In 2013, he was awarded the UBL Literary Excellence Award in the category of Urdu poetry for his collection Melay Mein. He is also a University of Iowa Honorary Fellow in Writing. During the 1980s and 1990s, some of his poems faced censorship in Pakistan. Anthologised and published internationally, he is translated into several languages and his poetry is composed to music and dance.

Career
Harris Khalique has managed and advised organisations, development projects and human rights campaigns in Pakistan, South Asia and Europe. He has worked with the Aga Khan Foundation, Amnesty International and United Nations agencies. Since March 2019, he is the Secretary-General of the Human Rights Commission of Pakistan. He has published papers and spoken at national and international conferences on history, culture, politics and issues surrounding human rights and international development. He has written for Dawn, The News International, The New York Times, The Hindu, The Friday Times and Deutsche Welles (English).

Literary accomplishments
In 2015, he participated in the International Writing Program's Fall Residency at the University of Iowa in Iowa City, United States.

He gave the keynote speeches at the 12th International Urdu Conference in December 2019, at the 11th Karachi Literature Festival in March 2020, at the 8th Faisalabad Literary Festival in November 2021  and at the 7th Ayaz Melo in December 2021.

Critical appreciation

Leading academic scholar, language historian and author Dr. Tariq Rahman writes, “…Harris Khalique is a major Pakistani poet in English. He uses condensed imagery and laconic, simple and highly evocative words to convey his meaning.”  Literary critic, linguist and scholar Fateh Mohammad Malik says, “Harris Khalique stands out amongst his generation of poets. He is the true progressive voice of our times who inspires us to stand for the poor and weak, not by sloganeering in verse but by using aesthetically powerful and contemporary poetic idiom". Poet and essayist Omar Perez (Son of Ernesto Che Guevara) writes, “Harris Khalique explores with self contained mastery, the contrasts between official and untold history." Distinguished scholar-in-residence, St Michael’s College, Vermont, Kristin Dykstra  writes, “ His [Khalique's] meditations refract violence, each abstracting human need from a detailed portrait of sorrow.”  Speaking of his Urdu poems, poet Zehra Nigah said, “Khalique’s poetry has image-making, wonderment, history and characterisation.

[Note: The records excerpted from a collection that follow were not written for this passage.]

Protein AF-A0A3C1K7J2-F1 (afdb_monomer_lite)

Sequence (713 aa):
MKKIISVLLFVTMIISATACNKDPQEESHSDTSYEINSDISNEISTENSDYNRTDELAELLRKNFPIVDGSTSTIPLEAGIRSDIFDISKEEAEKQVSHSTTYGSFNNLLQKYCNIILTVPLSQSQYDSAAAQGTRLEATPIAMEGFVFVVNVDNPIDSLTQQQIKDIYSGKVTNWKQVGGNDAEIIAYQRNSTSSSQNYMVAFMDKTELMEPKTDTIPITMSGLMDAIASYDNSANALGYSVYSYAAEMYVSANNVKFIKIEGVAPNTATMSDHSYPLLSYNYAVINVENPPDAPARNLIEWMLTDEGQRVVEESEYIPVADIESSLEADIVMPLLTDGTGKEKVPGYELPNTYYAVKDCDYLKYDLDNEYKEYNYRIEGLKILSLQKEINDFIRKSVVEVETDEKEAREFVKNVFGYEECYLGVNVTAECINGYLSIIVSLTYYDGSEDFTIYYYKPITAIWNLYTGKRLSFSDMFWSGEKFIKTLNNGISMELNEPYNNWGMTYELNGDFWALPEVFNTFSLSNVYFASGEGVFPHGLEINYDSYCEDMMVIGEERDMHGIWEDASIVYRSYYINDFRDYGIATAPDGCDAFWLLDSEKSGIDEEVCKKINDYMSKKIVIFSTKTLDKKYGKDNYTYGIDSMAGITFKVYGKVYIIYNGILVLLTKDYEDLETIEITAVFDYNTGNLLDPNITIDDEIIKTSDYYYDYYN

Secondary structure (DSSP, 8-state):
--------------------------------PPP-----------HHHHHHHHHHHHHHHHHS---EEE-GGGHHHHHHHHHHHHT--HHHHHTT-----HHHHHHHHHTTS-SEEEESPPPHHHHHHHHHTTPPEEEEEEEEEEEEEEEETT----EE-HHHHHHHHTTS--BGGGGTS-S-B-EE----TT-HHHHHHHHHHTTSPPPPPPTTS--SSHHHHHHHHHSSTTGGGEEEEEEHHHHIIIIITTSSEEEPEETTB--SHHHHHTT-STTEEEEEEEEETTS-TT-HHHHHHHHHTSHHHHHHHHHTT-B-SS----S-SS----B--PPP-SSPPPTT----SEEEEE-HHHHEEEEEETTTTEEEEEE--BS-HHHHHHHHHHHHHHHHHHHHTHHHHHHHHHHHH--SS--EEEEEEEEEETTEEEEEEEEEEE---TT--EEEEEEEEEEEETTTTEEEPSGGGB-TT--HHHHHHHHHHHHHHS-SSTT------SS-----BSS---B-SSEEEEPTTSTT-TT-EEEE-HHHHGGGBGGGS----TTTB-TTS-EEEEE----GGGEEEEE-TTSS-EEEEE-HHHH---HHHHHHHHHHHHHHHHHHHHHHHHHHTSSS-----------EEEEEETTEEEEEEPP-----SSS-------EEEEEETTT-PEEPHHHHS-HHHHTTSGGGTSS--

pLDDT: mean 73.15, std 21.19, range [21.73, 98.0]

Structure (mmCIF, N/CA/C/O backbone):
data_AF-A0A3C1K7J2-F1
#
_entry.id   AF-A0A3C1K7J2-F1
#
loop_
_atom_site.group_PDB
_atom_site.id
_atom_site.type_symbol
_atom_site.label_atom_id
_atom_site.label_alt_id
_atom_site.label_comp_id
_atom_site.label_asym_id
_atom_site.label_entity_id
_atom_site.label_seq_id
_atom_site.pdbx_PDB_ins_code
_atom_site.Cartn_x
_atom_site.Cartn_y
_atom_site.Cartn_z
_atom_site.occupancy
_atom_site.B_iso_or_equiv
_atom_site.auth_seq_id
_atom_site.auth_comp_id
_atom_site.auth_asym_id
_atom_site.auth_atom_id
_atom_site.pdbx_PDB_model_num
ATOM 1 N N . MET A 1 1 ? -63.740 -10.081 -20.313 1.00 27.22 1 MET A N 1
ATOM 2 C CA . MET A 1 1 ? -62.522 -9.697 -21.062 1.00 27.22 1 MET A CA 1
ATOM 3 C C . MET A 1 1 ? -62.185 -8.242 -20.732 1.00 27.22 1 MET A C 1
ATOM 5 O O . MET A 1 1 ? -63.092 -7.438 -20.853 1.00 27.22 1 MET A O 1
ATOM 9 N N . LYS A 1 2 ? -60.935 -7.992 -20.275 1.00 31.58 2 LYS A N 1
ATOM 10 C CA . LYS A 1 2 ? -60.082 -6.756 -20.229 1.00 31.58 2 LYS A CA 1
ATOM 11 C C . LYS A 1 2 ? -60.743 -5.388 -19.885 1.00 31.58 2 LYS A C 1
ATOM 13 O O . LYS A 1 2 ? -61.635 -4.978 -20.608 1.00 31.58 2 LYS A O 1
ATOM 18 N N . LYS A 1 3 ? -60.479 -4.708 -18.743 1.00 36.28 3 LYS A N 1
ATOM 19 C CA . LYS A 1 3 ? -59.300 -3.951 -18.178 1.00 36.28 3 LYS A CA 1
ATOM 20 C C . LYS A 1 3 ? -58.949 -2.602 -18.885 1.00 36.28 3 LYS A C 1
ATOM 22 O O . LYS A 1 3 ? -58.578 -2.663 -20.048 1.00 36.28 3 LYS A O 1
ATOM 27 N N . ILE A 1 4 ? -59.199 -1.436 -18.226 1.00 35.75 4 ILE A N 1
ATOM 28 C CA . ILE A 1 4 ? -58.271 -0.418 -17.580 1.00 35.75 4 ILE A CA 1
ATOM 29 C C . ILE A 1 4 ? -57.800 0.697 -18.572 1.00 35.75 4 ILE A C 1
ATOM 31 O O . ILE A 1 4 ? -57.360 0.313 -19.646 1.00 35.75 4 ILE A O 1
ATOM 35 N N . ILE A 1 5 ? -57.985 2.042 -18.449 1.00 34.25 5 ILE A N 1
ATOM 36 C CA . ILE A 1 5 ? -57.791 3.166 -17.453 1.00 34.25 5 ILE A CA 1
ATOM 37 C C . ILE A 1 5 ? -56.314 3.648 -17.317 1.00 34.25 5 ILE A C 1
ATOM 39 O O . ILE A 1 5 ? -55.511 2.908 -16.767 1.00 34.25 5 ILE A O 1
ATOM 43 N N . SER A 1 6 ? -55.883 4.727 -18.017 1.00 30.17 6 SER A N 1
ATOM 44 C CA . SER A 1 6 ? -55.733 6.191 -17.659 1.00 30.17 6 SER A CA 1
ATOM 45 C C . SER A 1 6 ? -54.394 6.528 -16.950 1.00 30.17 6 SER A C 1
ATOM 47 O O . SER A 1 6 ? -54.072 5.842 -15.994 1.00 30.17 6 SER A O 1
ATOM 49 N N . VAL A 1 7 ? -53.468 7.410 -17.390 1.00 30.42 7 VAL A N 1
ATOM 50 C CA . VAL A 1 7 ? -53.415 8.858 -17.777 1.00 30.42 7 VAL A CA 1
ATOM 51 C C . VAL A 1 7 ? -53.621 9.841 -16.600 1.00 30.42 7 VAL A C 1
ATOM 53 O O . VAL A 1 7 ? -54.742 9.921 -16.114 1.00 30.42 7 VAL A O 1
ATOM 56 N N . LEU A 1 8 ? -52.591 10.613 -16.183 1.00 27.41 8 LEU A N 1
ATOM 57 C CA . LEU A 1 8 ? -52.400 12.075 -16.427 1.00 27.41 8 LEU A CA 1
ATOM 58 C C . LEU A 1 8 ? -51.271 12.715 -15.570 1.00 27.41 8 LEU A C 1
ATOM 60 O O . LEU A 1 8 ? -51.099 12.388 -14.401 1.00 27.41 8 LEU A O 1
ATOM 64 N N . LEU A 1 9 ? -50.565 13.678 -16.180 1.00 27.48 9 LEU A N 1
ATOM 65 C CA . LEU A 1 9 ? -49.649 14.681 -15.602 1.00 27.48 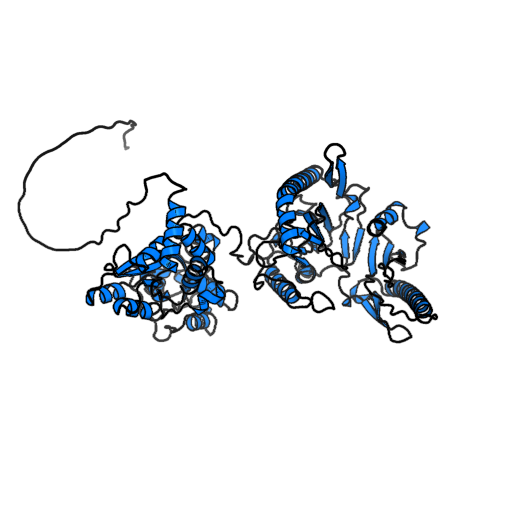9 LEU A CA 1
ATOM 66 C C . LEU A 1 9 ? -50.429 15.903 -15.062 1.00 27.48 9 LEU A C 1
ATOM 68 O O . LEU A 1 9 ? -51.352 16.327 -15.748 1.00 27.48 9 LEU A O 1
ATOM 72 N N . PHE A 1 10 ? -49.996 16.529 -13.955 1.00 26.66 10 PHE A N 1
ATOM 73 C CA . PHE A 1 10 ? -49.557 17.947 -13.840 1.00 26.66 10 PHE A CA 1
ATOM 74 C C . PHE A 1 10 ? -49.542 18.480 -12.388 1.00 26.66 10 PHE A C 1
ATOM 76 O O . PHE A 1 10 ? -50.350 18.120 -11.541 1.00 26.66 10 PHE A O 1
ATOM 83 N N . VAL A 1 11 ? -48.594 19.395 -12.189 1.00 27.41 11 VAL A N 1
ATOM 84 C CA . VAL A 1 11 ? -48.209 20.240 -11.045 1.00 27.41 11 VAL A CA 1
ATOM 85 C C . VAL A 1 11 ? -49.338 21.148 -10.512 1.00 27.41 11 VAL A C 1
ATOM 87 O O . VAL A 1 11 ? -50.060 21.721 -11.322 1.00 27.41 11 VAL A O 1
ATOM 90 N N . THR A 1 12 ? -49.441 21.370 -9.187 1.00 26.97 12 THR A N 1
ATOM 91 C CA . THR A 1 12 ? -49.380 22.694 -8.491 1.00 26.97 12 THR A CA 1
ATOM 92 C C . THR A 1 12 ? -49.817 22.643 -7.014 1.00 26.97 12 THR A C 1
ATOM 94 O O . THR A 1 12 ? -50.630 21.831 -6.591 1.00 26.97 12 THR A O 1
ATOM 97 N N . MET A 1 13 ? -49.191 23.535 -6.245 1.00 23.86 13 MET A N 1
ATOM 98 C CA . MET A 1 13 ? -49.137 23.718 -4.788 1.00 23.86 13 MET A CA 1
ATOM 99 C C . MET A 1 13 ? -50.278 24.634 -4.278 1.00 23.86 13 MET A C 1
ATOM 101 O O . MET A 1 13 ? -50.759 25.441 -5.068 1.00 23.86 13 MET A O 1
ATOM 105 N N . ILE A 1 14 ? -50.621 24.575 -2.970 1.00 28.84 14 ILE A N 1
ATOM 106 C CA . ILE A 1 14 ? -50.916 25.704 -2.027 1.00 28.84 14 ILE A CA 1
ATOM 107 C C . ILE A 1 14 ? -52.002 25.400 -0.950 1.00 28.84 14 ILE A C 1
ATOM 109 O O . ILE A 1 14 ? -53.181 25.253 -1.251 1.00 28.84 14 ILE A O 1
ATOM 113 N N . ILE A 1 15 ? -51.538 25.373 0.316 1.00 28.27 15 ILE A N 1
ATOM 114 C CA . ILE A 1 15 ? -51.992 26.052 1.565 1.00 28.27 15 ILE A CA 1
ATOM 115 C C . ILE A 1 15 ? -53.498 26.083 1.942 1.00 28.27 15 ILE A C 1
ATOM 117 O O . ILE A 1 15 ? -54.294 26.726 1.268 1.00 28.27 15 ILE A O 1
ATOM 121 N N . SER A 1 16 ? -53.858 25.570 3.137 1.00 25.78 16 SER A N 1
ATOM 122 C CA . SER A 1 16 ? -54.350 26.351 4.314 1.00 25.78 16 SER A CA 1
ATOM 123 C C . SER A 1 16 ? -55.165 25.538 5.353 1.00 25.78 16 SER A C 1
ATOM 125 O O . SER A 1 16 ? -56.194 24.950 5.051 1.00 25.78 16 SER A O 1
ATOM 127 N N . ALA A 1 17 ? -54.686 25.600 6.603 1.00 25.55 17 ALA A N 1
ATOM 128 C CA . ALA A 1 17 ? -55.375 26.036 7.832 1.00 25.55 17 ALA A CA 1
ATOM 129 C C . ALA A 1 17 ? -56.632 25.316 8.415 1.00 25.55 17 ALA A C 1
ATOM 131 O O . ALA A 1 17 ? -57.764 25.527 7.999 1.00 25.55 17 ALA A O 1
ATOM 132 N N . THR A 1 18 ? -56.380 24.676 9.571 1.00 26.34 18 THR A N 1
ATOM 133 C CA . THR A 1 18 ? -57.055 24.797 10.895 1.00 26.34 18 THR A CA 1
ATOM 134 C C . THR A 1 18 ? -58.491 24.313 11.182 1.00 26.34 18 THR A C 1
ATOM 136 O O . THR A 1 18 ? -59.463 24.796 10.616 1.00 26.34 18 THR A O 1
ATOM 139 N N . ALA A 1 19 ? -58.545 23.572 12.308 1.00 23.22 19 ALA A N 1
ATOM 140 C CA . ALA A 1 19 ? -59.504 23.606 13.433 1.00 23.22 19 ALA A CA 1
ATOM 141 C C . ALA A 1 19 ? -60.578 22.498 13.538 1.00 23.22 19 ALA A C 1
ATOM 143 O O . ALA A 1 19 ? -61.543 22.498 12.787 1.00 23.22 19 ALA A O 1
ATOM 144 N N . CYS A 1 20 ? -60.478 21.635 14.571 1.00 23.92 20 CYS A N 1
ATOM 145 C CA . CYS A 1 20 ? -61.420 21.611 15.714 1.00 23.92 20 CYS A CA 1
ATOM 146 C C . CYS A 1 20 ? -61.110 20.520 16.775 1.00 23.92 20 CYS A C 1
ATOM 148 O O . CYS A 1 20 ? -61.342 19.341 16.559 1.00 23.92 20 CYS A O 1
ATOM 150 N N . ASN A 1 21 ? -60.630 20.983 17.937 1.00 24.09 21 ASN A N 1
ATOM 151 C CA . ASN A 1 21 ? -60.992 20.664 19.334 1.00 24.09 21 ASN A CA 1
ATOM 152 C C . ASN A 1 21 ? -61.535 19.276 19.792 1.00 24.09 21 ASN A C 1
ATOM 154 O O . ASN A 1 21 ? -62.651 18.902 19.443 1.00 24.09 21 ASN A O 1
ATOM 158 N N . LYS A 1 22 ? -60.845 18.776 20.843 1.00 25.34 22 LYS A N 1
ATOM 159 C CA . LYS A 1 22 ? -61.306 18.182 22.133 1.00 25.34 22 LYS A CA 1
ATOM 160 C C . LYS A 1 22 ? -61.630 16.674 22.252 1.00 25.34 22 LYS A C 1
ATOM 162 O O . LYS A 1 22 ? -62.737 16.252 21.942 1.00 25.34 22 LYS A O 1
ATOM 167 N N . ASP A 1 23 ? -60.646 15.947 22.811 1.00 22.97 23 ASP A N 1
ATOM 168 C CA . ASP A 1 23 ? -60.620 15.098 24.040 1.00 22.97 23 ASP A CA 1
ATOM 169 C C . ASP A 1 23 ? -61.944 14.653 24.703 1.00 22.97 23 ASP A C 1
ATOM 171 O O . ASP A 1 23 ? -62.883 15.457 24.724 1.00 22.97 23 ASP A O 1
ATOM 175 N N . PRO A 1 24 ? -62.020 13.466 25.379 1.00 31.94 24 PRO A N 1
ATOM 176 C CA . PRO A 1 24 ? -61.036 13.055 26.415 1.00 31.94 24 PRO A CA 1
ATOM 177 C C . PRO A 1 24 ? -60.801 11.534 26.675 1.00 31.94 24 PRO A C 1
ATOM 179 O O . PRO A 1 24 ? -61.682 10.714 26.434 1.00 31.94 24 PRO A O 1
ATOM 182 N N . GLN A 1 25 ? -59.660 11.192 27.302 1.00 22.84 25 GLN A N 1
ATOM 183 C CA . GLN A 1 25 ? -59.506 10.426 28.572 1.00 22.84 25 GLN A CA 1
ATOM 184 C C . GLN A 1 25 ? -58.198 9.607 28.639 1.00 22.84 25 GLN A C 1
ATOM 186 O O . GLN A 1 25 ? -57.814 8.922 27.696 1.00 22.84 25 GLN A O 1
ATOM 191 N N . GLU A 1 26 ? -57.562 9.718 29.806 1.00 22.81 26 GLU A N 1
ATOM 192 C CA . GLU A 1 26 ? -56.308 9.129 30.288 1.00 22.81 26 GLU A CA 1
ATOM 193 C C . GLU A 1 26 ? -56.278 7.587 30.269 1.00 22.81 26 GLU A C 1
ATOM 195 O O . GLU A 1 26 ? -57.273 6.952 30.601 1.00 22.81 26 GLU A O 1
ATOM 200 N N . GLU A 1 27 ? -55.120 6.979 29.982 1.00 24.53 27 GLU A N 1
ATOM 201 C CA . GLU A 1 27 ? -54.267 6.353 31.013 1.00 24.53 27 GLU A CA 1
ATOM 202 C C . GLU A 1 27 ? -52.924 5.860 30.431 1.00 24.53 27 GLU A C 1
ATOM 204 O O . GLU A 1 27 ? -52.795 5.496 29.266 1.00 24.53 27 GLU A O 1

It is difficult to include all these elements in a nazm (poem).”  Author, critic and professor of Urdu literature, Dr Nasir Abbas Nayyar writes, “Khalique’s poems afford a central place to those things, people and occurrences whose existence is either erased, or pushed to the margins, or put in constant danger by the forces of the bazaar.”

Poetry collections
 Hairaa'n Sar-i-Bazaar (Urdu, 2021). 
 No Fortunes to Tell (English, 2019). 
 Melay Mein (Urdu, 2012). 
 Ishq Ki Taqveem Mein (Urdu, 2006). 
 Between you and your love (English, 2004, Revised and Expanded, 2012)
 Purani Numaish (Urdu, 2001)
  Saray Kaam Zaroori Thay (Urdu, 1997). 
 Divan (English, 1998)
 If wishes were horses (English, 1996)
 Aaj Jab Hui Baarish (Urdu, 1991)

Essay collection
 Crimson Papers: Reflections on Struggle, Suffering and Creativity in Pakistan (English, 2017).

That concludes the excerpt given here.